Bugün Türkiye ne esnafı, ne çiftçisi, ne gençleri ne kadınları hiçbir sektörün ve hiçbir kesimin meselelerini demokratik kanallara beraberinde hukuki kanallara aktaramaz haldedir. Bunu aktardığı takdirde Türkiye bütün meselelerini demokrasi içerisinde çözer ama bugün bu sistemden bu kutuplaşma ikliminden iktidar kadar muhalefette nemalanmaktadır. Türkiye’nin büyüklüğünü, tarihini ve çoğulculuğunu bu günkü dayatılan yüzde 10 barajı ile beraber kendi hayat alanları olarak yüzde 10 barajından beslenen 12 Eylül rejiminin kalıcı kurumu haline gelmiş ve sistemdeki krizi daha da derinleştiren bu sürdürülemez halin sürdürülmek istendiğini görüyoruz. Bütün bunların yanında Türkiye’nin iç ve dış konjonktürünü değerlendirdiğimizde Türkiye’nin iktidar eliyle kademe kademe kaosun çekim merkezine doğru özellikle orta doğudaki yanlış politikaları ile birlikte sürüklediklerini gördük.

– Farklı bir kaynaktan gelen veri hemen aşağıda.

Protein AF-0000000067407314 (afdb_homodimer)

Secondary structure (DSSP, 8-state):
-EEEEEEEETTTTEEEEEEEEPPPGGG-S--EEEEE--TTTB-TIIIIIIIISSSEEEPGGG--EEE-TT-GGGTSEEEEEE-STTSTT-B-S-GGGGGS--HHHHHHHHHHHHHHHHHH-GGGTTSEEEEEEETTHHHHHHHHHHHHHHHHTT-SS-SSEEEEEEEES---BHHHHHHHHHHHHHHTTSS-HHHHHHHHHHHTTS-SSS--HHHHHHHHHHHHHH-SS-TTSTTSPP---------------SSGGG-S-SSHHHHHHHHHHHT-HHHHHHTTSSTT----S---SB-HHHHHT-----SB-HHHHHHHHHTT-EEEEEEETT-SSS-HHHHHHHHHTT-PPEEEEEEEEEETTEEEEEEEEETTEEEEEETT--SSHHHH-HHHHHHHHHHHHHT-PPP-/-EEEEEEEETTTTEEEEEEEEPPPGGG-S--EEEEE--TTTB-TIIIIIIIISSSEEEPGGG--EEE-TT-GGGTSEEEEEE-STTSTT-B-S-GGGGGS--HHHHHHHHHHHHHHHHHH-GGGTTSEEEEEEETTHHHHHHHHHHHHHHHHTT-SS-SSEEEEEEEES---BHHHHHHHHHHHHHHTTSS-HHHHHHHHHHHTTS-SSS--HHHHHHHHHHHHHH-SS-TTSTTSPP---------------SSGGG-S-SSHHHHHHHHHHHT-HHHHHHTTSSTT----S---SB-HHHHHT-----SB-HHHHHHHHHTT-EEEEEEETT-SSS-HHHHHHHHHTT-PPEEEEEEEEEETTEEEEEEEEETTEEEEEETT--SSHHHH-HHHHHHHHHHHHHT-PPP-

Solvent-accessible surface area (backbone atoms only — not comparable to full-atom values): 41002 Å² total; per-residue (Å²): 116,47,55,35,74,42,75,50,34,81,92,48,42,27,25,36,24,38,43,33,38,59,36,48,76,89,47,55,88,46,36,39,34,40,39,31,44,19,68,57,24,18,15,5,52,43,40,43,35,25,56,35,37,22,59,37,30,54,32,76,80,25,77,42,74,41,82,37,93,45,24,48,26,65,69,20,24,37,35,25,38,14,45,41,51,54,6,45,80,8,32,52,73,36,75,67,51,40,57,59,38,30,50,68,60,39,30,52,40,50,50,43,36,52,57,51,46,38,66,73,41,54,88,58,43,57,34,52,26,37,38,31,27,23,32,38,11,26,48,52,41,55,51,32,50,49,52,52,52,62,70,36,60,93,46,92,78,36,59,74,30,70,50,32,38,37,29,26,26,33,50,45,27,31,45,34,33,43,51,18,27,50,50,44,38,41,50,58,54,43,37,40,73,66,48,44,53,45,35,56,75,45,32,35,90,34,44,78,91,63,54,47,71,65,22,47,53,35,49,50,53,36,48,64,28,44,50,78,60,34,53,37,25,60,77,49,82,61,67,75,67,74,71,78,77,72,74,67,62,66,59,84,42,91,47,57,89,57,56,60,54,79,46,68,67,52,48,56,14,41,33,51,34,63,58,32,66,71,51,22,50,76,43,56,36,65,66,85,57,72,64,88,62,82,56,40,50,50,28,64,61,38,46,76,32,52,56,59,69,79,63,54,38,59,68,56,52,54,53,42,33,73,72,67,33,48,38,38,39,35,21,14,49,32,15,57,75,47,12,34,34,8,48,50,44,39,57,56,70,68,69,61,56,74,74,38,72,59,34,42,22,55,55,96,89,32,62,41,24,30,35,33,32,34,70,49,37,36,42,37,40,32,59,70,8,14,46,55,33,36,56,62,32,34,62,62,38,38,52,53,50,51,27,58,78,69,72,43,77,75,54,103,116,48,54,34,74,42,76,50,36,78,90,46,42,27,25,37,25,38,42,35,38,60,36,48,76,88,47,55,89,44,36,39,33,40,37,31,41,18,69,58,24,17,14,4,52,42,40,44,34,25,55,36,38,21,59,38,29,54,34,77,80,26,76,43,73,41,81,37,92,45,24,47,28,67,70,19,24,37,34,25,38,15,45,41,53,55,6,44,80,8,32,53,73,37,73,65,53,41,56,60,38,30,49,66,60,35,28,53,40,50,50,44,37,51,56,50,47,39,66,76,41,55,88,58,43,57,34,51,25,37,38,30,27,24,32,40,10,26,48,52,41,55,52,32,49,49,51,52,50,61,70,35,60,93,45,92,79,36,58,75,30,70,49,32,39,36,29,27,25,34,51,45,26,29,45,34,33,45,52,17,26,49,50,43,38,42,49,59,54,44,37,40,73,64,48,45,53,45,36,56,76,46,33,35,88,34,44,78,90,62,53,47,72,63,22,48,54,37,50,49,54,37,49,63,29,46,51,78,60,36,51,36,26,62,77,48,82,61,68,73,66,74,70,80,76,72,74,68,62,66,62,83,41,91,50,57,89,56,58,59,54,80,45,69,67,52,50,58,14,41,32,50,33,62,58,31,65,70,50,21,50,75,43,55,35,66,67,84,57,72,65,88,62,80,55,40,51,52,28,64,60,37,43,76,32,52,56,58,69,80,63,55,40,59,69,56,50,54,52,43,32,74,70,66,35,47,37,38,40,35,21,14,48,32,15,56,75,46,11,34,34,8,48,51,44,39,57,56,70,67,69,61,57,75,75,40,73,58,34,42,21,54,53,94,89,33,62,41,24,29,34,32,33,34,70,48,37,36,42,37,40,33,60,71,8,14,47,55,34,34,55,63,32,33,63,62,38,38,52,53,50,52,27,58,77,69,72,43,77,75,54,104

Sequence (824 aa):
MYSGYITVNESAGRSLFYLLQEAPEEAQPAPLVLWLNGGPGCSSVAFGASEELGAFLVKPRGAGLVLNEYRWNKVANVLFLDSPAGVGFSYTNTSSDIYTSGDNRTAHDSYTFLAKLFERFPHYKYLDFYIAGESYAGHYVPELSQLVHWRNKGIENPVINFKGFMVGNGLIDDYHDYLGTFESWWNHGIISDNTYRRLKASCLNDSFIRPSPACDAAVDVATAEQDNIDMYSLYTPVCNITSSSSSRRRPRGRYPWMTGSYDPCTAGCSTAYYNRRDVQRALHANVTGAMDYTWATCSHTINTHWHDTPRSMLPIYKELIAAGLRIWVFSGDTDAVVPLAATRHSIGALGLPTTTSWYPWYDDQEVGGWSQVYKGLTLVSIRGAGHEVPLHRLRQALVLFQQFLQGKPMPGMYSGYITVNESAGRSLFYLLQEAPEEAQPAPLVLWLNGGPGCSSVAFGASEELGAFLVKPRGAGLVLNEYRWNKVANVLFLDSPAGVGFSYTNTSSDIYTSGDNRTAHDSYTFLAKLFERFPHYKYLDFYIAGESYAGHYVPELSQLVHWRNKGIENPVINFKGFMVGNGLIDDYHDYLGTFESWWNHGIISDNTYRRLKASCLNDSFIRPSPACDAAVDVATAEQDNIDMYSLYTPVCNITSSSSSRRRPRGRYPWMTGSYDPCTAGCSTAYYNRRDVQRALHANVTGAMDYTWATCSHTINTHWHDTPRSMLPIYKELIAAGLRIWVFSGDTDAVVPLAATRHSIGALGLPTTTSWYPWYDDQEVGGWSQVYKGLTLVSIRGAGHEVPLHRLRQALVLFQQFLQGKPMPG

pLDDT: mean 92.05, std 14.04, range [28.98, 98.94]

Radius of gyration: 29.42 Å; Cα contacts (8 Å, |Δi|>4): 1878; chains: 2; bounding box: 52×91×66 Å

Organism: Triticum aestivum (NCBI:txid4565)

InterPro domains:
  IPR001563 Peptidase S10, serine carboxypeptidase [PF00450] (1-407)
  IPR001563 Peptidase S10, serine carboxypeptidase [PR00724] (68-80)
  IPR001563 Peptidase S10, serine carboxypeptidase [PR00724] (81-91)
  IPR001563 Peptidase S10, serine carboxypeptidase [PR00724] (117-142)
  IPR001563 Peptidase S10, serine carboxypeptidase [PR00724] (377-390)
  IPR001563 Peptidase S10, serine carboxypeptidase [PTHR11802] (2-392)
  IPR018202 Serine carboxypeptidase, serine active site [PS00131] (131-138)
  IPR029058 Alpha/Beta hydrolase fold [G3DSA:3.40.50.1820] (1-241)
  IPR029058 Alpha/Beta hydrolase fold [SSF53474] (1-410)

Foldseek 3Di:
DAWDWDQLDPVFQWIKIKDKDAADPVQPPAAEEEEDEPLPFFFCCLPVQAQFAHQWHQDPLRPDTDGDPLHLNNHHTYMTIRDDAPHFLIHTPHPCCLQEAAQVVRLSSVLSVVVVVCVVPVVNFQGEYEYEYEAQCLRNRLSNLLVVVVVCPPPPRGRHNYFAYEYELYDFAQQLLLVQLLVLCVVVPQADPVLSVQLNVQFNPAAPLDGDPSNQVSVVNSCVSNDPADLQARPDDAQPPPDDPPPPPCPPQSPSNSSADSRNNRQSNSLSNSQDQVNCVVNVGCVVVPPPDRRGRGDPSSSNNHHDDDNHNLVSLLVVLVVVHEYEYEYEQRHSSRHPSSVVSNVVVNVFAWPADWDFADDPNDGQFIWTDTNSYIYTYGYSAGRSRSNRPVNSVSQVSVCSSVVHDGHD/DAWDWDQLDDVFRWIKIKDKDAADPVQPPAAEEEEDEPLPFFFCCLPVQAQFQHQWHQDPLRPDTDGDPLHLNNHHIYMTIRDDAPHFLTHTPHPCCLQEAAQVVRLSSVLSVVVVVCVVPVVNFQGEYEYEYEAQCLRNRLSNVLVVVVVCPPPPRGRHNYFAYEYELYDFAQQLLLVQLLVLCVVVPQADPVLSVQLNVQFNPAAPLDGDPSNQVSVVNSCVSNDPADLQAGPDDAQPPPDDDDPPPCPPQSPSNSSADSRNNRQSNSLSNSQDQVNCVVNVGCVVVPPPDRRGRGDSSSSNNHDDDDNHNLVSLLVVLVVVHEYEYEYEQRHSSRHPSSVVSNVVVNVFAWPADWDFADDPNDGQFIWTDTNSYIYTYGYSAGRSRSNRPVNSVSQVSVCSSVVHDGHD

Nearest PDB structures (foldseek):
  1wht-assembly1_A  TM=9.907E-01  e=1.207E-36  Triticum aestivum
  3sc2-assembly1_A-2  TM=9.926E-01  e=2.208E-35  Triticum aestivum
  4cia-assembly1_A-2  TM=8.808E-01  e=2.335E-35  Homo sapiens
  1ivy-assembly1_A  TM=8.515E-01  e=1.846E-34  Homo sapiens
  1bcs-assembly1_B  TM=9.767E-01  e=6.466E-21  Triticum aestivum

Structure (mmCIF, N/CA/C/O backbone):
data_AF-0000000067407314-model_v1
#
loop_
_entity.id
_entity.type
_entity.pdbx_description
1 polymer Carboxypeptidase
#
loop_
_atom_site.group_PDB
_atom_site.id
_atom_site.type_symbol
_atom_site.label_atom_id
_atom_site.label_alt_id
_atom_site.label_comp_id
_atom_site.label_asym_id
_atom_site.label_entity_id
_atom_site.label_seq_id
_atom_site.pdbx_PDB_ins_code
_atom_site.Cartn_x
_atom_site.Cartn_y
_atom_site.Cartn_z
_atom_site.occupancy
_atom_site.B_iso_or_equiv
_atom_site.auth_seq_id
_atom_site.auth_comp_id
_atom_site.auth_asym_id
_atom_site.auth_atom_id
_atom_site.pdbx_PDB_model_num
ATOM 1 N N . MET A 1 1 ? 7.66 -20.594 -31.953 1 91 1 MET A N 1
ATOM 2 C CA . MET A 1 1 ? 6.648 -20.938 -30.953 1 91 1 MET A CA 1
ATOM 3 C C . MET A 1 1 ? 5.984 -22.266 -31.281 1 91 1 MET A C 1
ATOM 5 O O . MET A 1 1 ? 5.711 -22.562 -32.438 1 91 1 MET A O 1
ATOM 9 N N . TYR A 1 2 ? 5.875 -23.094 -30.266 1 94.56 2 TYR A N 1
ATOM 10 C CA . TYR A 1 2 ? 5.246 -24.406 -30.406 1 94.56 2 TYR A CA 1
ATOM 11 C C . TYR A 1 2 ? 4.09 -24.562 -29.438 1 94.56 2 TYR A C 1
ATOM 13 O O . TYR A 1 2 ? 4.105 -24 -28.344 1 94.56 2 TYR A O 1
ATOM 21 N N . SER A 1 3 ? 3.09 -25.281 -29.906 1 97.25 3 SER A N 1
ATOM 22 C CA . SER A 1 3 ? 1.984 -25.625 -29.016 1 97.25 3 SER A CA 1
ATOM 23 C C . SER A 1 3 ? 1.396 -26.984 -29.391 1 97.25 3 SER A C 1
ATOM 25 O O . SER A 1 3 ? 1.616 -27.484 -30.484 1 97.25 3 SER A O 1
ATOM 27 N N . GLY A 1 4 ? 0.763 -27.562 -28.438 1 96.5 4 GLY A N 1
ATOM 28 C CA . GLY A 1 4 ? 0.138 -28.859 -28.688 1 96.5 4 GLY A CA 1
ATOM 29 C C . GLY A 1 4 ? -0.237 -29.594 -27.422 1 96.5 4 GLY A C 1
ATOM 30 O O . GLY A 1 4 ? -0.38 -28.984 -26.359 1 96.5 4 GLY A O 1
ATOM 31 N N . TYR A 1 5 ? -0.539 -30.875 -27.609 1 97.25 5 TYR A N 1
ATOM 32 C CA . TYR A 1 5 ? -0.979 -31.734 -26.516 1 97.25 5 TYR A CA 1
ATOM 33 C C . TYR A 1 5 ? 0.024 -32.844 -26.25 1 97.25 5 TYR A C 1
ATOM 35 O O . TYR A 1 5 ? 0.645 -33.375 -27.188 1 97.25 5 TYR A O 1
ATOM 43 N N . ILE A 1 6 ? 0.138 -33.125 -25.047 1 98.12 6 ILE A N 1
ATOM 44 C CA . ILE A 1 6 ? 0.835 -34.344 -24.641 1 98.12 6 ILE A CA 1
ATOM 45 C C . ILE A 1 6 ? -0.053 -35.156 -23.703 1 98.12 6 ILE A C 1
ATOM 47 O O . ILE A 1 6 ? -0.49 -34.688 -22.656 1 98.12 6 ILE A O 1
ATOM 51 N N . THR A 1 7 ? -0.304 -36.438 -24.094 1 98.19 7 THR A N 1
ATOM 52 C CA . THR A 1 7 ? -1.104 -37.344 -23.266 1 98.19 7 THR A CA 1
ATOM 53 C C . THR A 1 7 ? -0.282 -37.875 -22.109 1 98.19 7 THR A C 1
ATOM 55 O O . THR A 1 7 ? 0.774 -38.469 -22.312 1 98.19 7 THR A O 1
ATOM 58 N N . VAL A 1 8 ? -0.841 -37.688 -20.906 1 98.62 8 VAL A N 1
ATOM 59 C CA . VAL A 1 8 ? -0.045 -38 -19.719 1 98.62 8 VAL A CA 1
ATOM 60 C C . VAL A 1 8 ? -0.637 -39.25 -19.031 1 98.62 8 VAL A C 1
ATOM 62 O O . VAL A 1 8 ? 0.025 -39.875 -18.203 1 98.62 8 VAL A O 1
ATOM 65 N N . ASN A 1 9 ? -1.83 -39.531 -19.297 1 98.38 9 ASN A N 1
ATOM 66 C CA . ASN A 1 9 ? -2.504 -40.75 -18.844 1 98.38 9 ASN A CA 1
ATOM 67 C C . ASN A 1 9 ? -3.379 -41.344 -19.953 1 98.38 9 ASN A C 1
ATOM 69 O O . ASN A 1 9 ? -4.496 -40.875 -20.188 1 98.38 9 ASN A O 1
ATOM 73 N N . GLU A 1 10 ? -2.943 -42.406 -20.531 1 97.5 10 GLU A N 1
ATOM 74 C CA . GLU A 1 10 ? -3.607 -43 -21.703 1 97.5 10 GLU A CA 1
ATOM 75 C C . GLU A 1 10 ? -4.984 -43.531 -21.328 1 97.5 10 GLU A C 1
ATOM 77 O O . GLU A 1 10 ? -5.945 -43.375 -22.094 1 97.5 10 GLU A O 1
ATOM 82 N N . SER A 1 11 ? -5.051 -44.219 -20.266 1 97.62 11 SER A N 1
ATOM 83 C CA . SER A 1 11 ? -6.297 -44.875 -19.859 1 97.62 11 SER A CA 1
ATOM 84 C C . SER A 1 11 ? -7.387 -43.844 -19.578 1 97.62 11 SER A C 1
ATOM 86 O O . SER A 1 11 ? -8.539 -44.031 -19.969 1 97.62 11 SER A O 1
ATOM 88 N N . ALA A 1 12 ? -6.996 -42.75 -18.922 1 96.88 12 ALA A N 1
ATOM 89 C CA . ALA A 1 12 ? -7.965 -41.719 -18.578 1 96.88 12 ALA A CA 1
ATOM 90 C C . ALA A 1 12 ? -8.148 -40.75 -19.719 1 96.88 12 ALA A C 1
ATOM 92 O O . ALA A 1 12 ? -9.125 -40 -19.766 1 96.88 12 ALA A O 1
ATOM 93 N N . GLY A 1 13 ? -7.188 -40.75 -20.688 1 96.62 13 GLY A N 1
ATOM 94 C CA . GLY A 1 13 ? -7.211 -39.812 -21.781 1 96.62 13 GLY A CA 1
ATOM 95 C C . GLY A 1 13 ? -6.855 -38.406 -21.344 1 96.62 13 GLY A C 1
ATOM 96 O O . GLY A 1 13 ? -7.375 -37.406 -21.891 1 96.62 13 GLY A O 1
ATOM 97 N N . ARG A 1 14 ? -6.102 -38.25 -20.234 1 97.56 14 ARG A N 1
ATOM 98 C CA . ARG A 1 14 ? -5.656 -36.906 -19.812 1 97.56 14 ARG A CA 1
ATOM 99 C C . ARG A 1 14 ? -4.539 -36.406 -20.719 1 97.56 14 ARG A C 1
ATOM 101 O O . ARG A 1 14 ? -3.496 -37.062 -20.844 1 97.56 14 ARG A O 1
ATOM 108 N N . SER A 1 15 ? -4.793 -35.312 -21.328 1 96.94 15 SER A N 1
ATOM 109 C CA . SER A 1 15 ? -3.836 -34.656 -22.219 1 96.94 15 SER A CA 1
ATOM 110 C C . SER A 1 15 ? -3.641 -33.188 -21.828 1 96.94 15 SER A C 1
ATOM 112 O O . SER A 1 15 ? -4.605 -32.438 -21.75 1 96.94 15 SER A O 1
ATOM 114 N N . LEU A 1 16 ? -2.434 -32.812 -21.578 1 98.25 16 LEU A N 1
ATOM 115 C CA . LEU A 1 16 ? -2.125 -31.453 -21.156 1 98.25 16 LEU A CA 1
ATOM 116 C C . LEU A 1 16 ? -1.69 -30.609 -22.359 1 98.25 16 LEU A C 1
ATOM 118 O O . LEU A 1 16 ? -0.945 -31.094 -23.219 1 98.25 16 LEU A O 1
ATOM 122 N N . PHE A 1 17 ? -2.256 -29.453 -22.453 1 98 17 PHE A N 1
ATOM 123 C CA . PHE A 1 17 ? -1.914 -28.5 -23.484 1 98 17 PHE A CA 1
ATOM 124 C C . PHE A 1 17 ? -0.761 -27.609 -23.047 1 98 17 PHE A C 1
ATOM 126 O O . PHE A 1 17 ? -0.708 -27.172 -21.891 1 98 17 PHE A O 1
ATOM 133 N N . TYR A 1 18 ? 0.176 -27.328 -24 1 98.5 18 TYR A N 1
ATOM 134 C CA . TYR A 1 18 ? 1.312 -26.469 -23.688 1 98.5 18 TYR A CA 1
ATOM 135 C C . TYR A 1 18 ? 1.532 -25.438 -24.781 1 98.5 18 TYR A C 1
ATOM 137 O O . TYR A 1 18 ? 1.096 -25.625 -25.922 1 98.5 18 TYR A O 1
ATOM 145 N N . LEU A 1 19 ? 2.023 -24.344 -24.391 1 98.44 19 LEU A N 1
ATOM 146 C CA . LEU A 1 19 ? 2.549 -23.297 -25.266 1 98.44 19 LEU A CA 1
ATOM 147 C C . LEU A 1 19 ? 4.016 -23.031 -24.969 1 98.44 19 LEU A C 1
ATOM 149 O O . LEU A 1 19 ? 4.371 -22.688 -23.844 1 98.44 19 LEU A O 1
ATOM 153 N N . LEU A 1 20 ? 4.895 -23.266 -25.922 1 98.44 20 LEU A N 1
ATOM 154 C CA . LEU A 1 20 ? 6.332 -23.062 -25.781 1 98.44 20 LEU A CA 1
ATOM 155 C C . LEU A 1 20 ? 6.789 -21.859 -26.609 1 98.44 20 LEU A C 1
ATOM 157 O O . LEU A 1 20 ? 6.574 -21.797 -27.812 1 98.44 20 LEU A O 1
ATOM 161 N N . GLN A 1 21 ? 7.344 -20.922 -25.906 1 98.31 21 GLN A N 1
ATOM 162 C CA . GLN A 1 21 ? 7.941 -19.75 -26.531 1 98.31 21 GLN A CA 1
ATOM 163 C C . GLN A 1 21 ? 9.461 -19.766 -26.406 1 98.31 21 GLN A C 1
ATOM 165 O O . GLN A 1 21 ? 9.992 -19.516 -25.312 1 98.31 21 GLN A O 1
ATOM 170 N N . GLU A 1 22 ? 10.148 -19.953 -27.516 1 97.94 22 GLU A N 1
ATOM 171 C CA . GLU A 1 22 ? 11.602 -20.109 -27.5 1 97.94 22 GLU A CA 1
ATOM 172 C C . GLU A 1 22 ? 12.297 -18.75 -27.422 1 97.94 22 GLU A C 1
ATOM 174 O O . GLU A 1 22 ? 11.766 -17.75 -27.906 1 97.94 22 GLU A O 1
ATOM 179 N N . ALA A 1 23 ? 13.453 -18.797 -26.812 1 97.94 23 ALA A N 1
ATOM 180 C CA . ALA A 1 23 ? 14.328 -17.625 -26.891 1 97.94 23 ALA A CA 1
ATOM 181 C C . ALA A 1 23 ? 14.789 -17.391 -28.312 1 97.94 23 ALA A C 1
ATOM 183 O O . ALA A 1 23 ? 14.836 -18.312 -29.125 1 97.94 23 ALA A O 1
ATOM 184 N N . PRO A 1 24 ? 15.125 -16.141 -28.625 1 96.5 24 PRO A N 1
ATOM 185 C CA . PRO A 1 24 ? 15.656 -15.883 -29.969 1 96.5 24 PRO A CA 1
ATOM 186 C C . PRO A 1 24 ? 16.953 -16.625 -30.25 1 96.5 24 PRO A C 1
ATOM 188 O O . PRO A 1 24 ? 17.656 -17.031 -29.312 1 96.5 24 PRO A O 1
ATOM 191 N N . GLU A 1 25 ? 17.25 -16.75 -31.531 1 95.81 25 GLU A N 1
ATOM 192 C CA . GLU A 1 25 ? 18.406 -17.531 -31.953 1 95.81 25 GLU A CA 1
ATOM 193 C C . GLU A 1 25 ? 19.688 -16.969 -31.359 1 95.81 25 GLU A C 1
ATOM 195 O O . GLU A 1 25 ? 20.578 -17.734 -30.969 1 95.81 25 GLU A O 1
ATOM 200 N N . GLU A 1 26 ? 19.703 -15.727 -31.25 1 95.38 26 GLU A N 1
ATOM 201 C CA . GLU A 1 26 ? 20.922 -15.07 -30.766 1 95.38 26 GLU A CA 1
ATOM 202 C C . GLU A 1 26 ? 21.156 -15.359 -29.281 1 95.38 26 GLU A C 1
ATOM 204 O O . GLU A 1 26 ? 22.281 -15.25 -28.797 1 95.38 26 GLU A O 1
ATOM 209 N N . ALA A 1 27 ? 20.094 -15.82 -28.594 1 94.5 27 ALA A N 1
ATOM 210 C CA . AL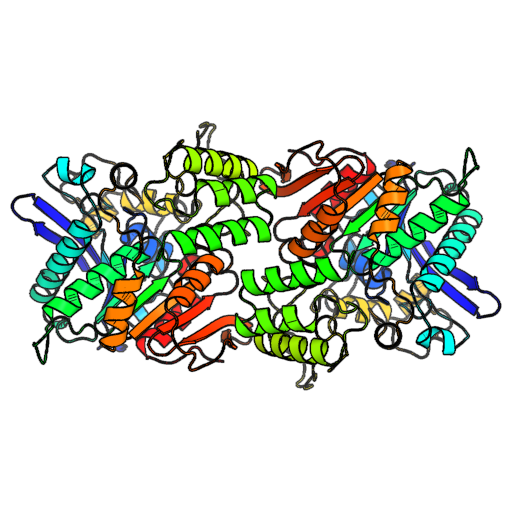A A 1 27 ? 20.188 -16.062 -27.156 1 94.5 27 ALA A CA 1
ATOM 211 C C . ALA A 1 27 ? 20.375 -17.547 -26.859 1 94.5 27 ALA A C 1
ATOM 213 O O . ALA A 1 27 ? 20.594 -17.922 -25.703 1 94.5 27 ALA A O 1
ATOM 214 N N . GLN A 1 28 ? 20.375 -18.312 -27.891 1 94.31 28 GLN A N 1
ATOM 215 C CA . GLN A 1 28 ? 20.516 -19.75 -27.672 1 94.31 28 GLN A CA 1
ATOM 216 C C . GLN A 1 28 ? 21.984 -20.125 -27.547 1 94.31 28 GLN A C 1
ATOM 218 O O . GLN A 1 28 ? 22.859 -19.516 -28.172 1 94.31 28 GLN A O 1
ATOM 223 N N . PRO A 1 29 ? 22.328 -21.109 -26.75 1 95.12 29 PRO A N 1
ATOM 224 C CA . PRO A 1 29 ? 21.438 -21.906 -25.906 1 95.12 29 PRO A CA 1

Öte tarafta demokrasi ve onun tabi uzantısı olarak Türkiye’nin 1959 da Demokrat Parti iktidarı ile Menderes ve Zorlu ikilisinin attığı Avrupa Birliği güzergahındaki sürecinde zaten ötelendiğini, iktidarı kademe kademe kendi gücünü pekiştirdiği noktada kimseye ihtiyacımız yok diyerek bugün askeri vesayetin örselendi dedikleri noktada kendi güçlerini adeta milli egemenliğin bir kişinin egemenliğine indirgendiği başkanlık modeli ile beraber sınırsız yetki sıfır denetim mantığı içerisinde bir sisteme Türkiye’nin dayatıldığını görüyoruz. Yeni Türkiye lafları ile de gömlek değiştiriyoruz diyerek kendilerine geçmiş arayanların bu büyük ülkede geçmiş arama teşebbüsü içerisine girdiklerini görüyoruz ama bizim için ne eski Türkiye var ne yeni Türkiye var Türkiye tarihi yürüyüşü içerisinde Türkiye cumhuriyeti olarak vardır. Bu ülke 3 Kasım 2002 de kurulmamıştır bir büyük kadim geçmiş içerisinden süzülerek ve mücadele vererek gelmiştir. İnşallah büyük Türkiye olarak yeniden taşların yerine oturduğu, kendi iradesi ile kendi geleceğine yön veren, kendi insanlarının geleceğini kendi topraklarında gördüğü bir ülke haline gelecektir diye ümit ediyorum.”